[Problem to solve] After finding the line containing "ATOM 124 C C" below, please output that line and each following one through the line containing "ATOM 136 N N", exactly as written.

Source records
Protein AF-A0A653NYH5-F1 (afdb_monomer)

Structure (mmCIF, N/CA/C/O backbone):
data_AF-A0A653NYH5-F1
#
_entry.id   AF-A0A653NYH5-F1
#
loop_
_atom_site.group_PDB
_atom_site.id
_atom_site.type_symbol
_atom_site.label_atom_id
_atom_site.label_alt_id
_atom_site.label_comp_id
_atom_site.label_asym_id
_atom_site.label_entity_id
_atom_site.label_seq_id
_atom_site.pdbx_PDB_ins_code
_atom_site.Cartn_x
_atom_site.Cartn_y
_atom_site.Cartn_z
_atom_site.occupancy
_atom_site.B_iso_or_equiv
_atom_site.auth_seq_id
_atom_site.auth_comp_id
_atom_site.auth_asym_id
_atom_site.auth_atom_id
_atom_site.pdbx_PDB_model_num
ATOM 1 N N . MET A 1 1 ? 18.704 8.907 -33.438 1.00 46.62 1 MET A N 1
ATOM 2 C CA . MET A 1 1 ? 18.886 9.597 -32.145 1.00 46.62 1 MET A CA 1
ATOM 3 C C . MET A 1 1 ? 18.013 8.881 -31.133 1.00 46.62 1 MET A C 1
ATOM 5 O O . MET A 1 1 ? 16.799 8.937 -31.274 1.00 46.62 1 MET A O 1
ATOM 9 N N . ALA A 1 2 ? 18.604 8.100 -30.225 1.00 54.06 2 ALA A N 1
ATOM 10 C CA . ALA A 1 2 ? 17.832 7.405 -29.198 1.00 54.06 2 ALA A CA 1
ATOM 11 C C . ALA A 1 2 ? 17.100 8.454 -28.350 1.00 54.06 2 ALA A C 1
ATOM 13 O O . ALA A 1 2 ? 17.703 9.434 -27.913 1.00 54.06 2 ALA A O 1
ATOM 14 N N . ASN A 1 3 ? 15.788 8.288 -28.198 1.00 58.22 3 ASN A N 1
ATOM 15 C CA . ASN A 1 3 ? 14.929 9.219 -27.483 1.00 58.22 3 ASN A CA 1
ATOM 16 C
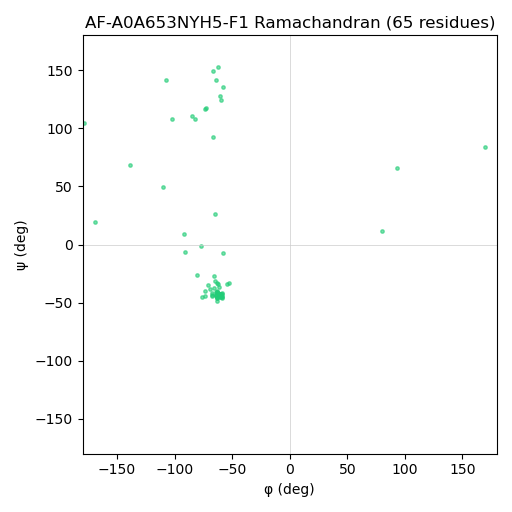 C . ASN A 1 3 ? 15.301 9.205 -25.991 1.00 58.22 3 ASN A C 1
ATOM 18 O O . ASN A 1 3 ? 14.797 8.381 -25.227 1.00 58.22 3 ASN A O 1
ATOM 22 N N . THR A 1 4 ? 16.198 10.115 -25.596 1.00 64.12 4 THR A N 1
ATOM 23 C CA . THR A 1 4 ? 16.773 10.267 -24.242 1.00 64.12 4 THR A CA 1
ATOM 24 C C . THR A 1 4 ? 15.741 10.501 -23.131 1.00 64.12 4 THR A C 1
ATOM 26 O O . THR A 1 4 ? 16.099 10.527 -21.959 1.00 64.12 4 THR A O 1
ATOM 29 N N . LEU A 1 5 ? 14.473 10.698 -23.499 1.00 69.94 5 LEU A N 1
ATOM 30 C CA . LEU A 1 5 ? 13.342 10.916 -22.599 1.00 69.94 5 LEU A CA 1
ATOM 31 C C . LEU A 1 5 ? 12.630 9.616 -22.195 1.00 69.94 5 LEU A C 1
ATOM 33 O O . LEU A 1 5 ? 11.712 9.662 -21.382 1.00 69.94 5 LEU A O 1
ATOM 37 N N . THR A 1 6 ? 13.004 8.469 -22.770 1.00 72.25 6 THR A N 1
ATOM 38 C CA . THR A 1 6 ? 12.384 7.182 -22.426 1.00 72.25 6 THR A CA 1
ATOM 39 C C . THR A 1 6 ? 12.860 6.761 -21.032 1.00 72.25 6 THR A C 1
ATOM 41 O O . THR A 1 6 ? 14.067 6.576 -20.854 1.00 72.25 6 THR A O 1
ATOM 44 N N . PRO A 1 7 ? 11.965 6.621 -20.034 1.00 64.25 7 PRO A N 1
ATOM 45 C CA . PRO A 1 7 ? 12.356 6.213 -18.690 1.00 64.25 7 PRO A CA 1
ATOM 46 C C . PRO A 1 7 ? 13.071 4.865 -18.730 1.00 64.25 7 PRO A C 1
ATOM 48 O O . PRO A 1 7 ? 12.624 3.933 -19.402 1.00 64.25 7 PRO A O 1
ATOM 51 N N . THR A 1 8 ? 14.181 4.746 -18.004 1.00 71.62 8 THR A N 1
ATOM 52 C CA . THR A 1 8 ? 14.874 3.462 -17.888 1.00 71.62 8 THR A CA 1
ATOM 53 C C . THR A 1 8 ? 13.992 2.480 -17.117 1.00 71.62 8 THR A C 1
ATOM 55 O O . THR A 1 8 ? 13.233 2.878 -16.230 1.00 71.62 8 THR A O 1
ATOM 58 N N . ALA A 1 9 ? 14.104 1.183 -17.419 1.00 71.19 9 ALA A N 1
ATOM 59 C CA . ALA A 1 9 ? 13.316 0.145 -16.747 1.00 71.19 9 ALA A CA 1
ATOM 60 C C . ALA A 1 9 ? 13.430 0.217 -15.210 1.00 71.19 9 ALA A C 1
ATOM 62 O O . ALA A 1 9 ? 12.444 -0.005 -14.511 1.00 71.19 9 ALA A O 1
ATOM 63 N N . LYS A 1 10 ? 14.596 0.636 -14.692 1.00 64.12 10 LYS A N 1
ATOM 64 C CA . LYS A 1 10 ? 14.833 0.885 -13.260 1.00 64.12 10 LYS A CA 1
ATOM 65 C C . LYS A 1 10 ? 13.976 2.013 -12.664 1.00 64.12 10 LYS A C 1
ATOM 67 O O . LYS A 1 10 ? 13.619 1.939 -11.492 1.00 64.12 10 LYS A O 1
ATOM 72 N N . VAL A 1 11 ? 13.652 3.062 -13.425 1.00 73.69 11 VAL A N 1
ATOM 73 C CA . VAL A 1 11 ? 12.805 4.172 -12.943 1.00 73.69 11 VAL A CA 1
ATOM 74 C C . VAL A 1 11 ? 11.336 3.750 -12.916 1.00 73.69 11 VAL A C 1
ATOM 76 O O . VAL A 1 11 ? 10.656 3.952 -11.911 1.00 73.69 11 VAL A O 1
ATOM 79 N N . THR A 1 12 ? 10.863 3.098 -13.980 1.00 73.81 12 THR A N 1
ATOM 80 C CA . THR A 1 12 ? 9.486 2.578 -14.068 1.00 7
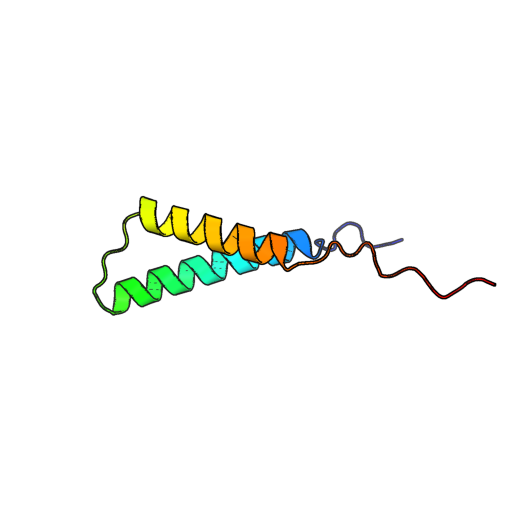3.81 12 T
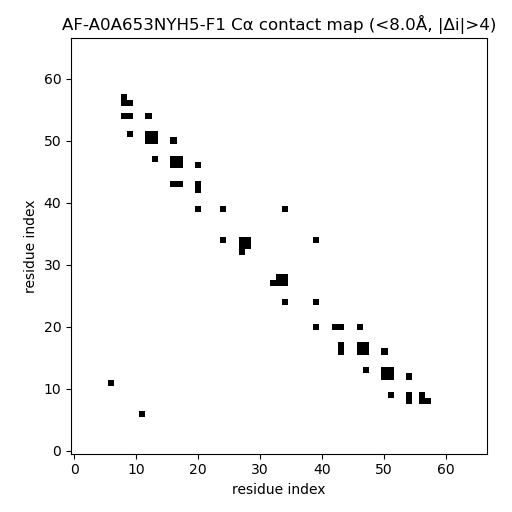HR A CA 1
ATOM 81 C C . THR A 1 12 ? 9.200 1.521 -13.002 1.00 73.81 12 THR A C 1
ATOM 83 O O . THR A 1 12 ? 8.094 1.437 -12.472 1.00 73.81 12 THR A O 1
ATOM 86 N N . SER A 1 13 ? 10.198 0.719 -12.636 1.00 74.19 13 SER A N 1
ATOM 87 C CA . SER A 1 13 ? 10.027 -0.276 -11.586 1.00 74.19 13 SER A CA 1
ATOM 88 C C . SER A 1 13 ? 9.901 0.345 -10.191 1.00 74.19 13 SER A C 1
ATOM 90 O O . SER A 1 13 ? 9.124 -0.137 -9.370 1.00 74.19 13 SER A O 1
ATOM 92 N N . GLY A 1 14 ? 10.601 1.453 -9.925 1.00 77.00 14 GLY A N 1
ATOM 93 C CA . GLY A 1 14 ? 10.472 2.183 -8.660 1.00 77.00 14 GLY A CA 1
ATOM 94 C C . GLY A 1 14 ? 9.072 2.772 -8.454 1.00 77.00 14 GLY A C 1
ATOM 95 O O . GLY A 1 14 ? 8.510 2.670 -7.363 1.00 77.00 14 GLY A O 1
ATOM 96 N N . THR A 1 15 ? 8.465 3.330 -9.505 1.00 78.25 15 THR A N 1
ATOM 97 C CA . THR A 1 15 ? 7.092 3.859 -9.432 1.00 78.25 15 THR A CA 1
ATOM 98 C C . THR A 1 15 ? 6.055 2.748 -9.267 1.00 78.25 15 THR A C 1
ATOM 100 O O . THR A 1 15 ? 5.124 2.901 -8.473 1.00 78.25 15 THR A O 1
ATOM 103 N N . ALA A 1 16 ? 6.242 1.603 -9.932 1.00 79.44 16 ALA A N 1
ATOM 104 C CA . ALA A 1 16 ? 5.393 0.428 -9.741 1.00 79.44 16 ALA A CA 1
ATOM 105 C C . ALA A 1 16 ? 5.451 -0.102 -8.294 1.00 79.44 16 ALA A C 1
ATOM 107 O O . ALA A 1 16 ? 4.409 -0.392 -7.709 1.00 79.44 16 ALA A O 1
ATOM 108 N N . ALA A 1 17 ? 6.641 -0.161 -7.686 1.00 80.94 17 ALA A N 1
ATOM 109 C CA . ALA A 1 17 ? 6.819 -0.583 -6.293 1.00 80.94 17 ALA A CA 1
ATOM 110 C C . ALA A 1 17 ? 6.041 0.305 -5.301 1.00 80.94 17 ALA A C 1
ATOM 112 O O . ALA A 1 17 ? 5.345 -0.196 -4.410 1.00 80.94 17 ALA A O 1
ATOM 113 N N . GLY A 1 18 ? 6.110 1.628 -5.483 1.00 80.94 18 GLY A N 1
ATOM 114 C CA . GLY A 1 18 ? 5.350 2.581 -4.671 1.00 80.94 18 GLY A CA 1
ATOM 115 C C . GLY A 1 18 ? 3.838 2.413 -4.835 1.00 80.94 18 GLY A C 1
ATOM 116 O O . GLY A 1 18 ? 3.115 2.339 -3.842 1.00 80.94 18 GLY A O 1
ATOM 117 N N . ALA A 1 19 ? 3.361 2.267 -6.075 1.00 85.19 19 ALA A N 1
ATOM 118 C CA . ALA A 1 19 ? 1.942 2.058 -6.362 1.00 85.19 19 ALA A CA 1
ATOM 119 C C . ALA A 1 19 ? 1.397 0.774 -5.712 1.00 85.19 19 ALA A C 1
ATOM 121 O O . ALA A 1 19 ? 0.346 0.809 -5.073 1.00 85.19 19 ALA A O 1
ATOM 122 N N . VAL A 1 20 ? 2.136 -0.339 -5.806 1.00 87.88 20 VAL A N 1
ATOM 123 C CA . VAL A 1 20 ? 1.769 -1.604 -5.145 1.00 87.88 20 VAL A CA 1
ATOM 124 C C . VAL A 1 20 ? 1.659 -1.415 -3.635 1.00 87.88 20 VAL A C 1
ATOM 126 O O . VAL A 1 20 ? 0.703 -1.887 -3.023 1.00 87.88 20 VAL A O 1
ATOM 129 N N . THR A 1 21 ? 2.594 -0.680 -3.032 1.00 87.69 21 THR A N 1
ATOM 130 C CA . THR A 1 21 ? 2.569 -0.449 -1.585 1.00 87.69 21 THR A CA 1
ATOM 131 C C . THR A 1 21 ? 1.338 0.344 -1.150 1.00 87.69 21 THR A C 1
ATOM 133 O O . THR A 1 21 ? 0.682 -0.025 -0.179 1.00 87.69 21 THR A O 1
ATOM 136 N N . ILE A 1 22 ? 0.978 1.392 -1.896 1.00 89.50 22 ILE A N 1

...

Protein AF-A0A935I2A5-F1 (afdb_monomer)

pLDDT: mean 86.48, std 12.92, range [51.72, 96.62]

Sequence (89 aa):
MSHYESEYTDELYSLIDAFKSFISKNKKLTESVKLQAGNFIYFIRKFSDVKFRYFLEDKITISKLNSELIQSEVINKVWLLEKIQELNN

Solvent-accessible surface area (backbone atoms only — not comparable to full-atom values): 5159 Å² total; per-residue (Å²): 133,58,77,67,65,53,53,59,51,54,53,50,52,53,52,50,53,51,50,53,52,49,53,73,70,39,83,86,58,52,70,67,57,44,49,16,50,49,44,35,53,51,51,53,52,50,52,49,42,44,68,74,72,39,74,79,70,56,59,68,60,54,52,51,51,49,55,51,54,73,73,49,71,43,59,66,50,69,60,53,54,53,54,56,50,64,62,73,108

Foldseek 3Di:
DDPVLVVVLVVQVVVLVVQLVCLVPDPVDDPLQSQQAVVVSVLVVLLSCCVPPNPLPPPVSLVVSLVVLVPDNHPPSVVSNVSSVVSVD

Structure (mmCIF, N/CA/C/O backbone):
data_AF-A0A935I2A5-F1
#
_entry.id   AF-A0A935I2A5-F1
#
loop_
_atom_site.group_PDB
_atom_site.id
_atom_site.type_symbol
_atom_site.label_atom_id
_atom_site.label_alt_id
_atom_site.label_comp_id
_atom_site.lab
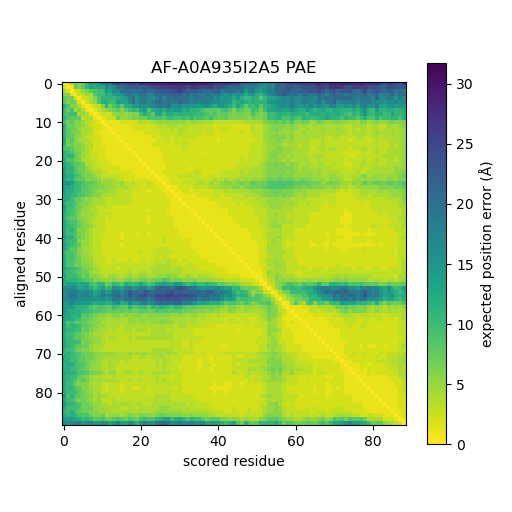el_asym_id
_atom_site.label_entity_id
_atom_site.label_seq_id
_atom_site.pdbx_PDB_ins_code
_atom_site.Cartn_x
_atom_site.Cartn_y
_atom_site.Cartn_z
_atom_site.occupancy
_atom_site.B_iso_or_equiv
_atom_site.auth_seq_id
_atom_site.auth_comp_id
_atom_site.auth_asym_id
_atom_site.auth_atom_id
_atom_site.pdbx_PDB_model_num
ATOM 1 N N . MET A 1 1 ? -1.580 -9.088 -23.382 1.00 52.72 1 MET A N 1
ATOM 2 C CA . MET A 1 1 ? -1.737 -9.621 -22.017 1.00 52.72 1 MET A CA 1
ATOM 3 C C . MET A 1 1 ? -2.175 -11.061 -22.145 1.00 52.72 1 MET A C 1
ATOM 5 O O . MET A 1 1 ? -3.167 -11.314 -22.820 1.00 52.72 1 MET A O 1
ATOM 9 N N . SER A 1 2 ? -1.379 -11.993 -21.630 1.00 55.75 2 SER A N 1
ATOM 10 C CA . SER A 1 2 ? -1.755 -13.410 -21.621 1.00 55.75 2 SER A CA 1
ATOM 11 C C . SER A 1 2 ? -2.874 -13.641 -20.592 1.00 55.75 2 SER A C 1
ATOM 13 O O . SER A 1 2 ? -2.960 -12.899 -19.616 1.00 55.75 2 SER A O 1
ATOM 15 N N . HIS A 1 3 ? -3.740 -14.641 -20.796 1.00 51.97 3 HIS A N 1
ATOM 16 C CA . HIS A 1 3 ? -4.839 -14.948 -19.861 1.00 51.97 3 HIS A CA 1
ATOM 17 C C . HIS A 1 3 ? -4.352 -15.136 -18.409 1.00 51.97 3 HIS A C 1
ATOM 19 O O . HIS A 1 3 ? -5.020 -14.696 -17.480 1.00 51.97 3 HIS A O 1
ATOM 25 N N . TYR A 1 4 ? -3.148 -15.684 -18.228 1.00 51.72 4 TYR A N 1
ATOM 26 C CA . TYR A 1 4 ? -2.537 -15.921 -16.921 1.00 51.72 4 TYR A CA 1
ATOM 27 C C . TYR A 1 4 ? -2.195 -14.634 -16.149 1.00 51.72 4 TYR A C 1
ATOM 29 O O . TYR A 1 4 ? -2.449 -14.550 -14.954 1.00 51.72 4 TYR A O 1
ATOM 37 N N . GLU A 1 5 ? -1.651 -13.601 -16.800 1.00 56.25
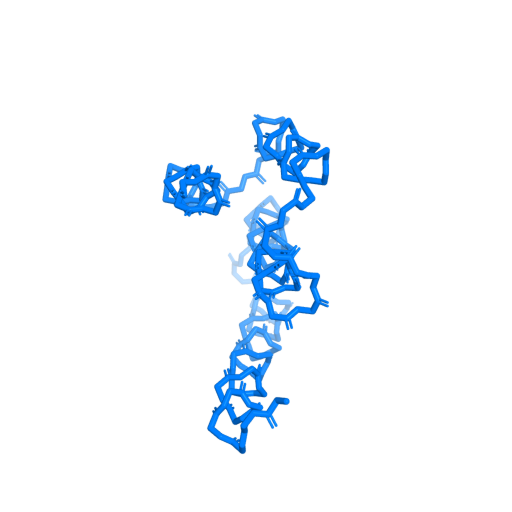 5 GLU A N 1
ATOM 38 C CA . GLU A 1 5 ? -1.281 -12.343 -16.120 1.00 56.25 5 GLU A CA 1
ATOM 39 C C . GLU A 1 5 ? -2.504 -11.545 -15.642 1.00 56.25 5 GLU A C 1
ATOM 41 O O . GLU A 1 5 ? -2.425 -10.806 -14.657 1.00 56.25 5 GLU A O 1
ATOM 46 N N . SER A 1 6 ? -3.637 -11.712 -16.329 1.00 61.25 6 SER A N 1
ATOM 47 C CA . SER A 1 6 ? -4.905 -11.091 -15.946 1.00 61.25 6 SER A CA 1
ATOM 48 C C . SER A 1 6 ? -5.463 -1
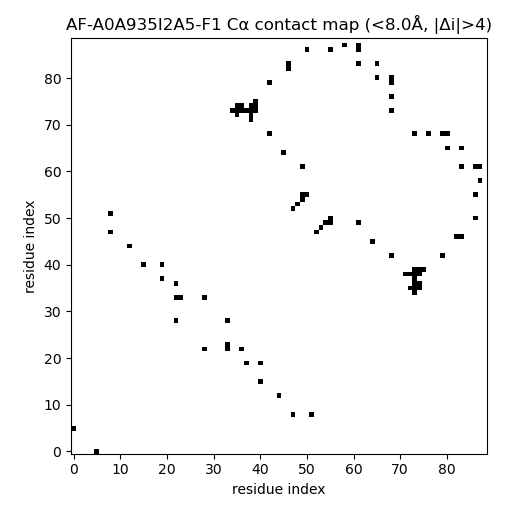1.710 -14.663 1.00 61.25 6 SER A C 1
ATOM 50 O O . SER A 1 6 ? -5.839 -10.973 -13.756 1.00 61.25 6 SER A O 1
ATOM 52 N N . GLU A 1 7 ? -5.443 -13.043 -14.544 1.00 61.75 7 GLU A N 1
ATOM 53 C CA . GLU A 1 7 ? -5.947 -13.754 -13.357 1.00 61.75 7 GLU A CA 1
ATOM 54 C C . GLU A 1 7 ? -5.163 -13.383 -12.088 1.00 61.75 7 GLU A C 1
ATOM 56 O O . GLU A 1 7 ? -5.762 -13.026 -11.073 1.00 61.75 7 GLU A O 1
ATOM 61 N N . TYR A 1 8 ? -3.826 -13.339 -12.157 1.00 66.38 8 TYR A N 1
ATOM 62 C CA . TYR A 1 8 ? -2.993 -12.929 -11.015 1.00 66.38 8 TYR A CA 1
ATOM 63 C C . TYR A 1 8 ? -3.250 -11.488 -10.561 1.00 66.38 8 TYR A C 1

[Expected answer]
ATOM 124 C C . VAL A 1 20 ? 1.659 -1.415 -3.635 1.00 87.88 20 VAL A C 1
ATOM 126 O O . VAL A 1 20 ? 0.703 -1.887 -3.023 1.00 87.88 20 VAL A O 1
ATOM 129 N N . THR A 1 21 ? 2.594 -0.680 -3.032 1.00 87.69 21 THR A N 1
ATOM 130 C CA . THR A 1 21 ? 2.569 -0.449 -1.585 1.00 87.69 21 THR A CA 1
ATOM 131 C C . THR A 1 21 ? 1.338 0.344 -1.150 1.00 87.69 21 THR A C 1
ATOM 133 O O . THR A 1 21 ? 0.682 -0.025 -0.179 1.00 87.69 21 THR A O 1
ATOM 136 N N . ILE A 1 22 ? 0.978 1.392 -1.896 1.00 89.50 22 ILE A N 1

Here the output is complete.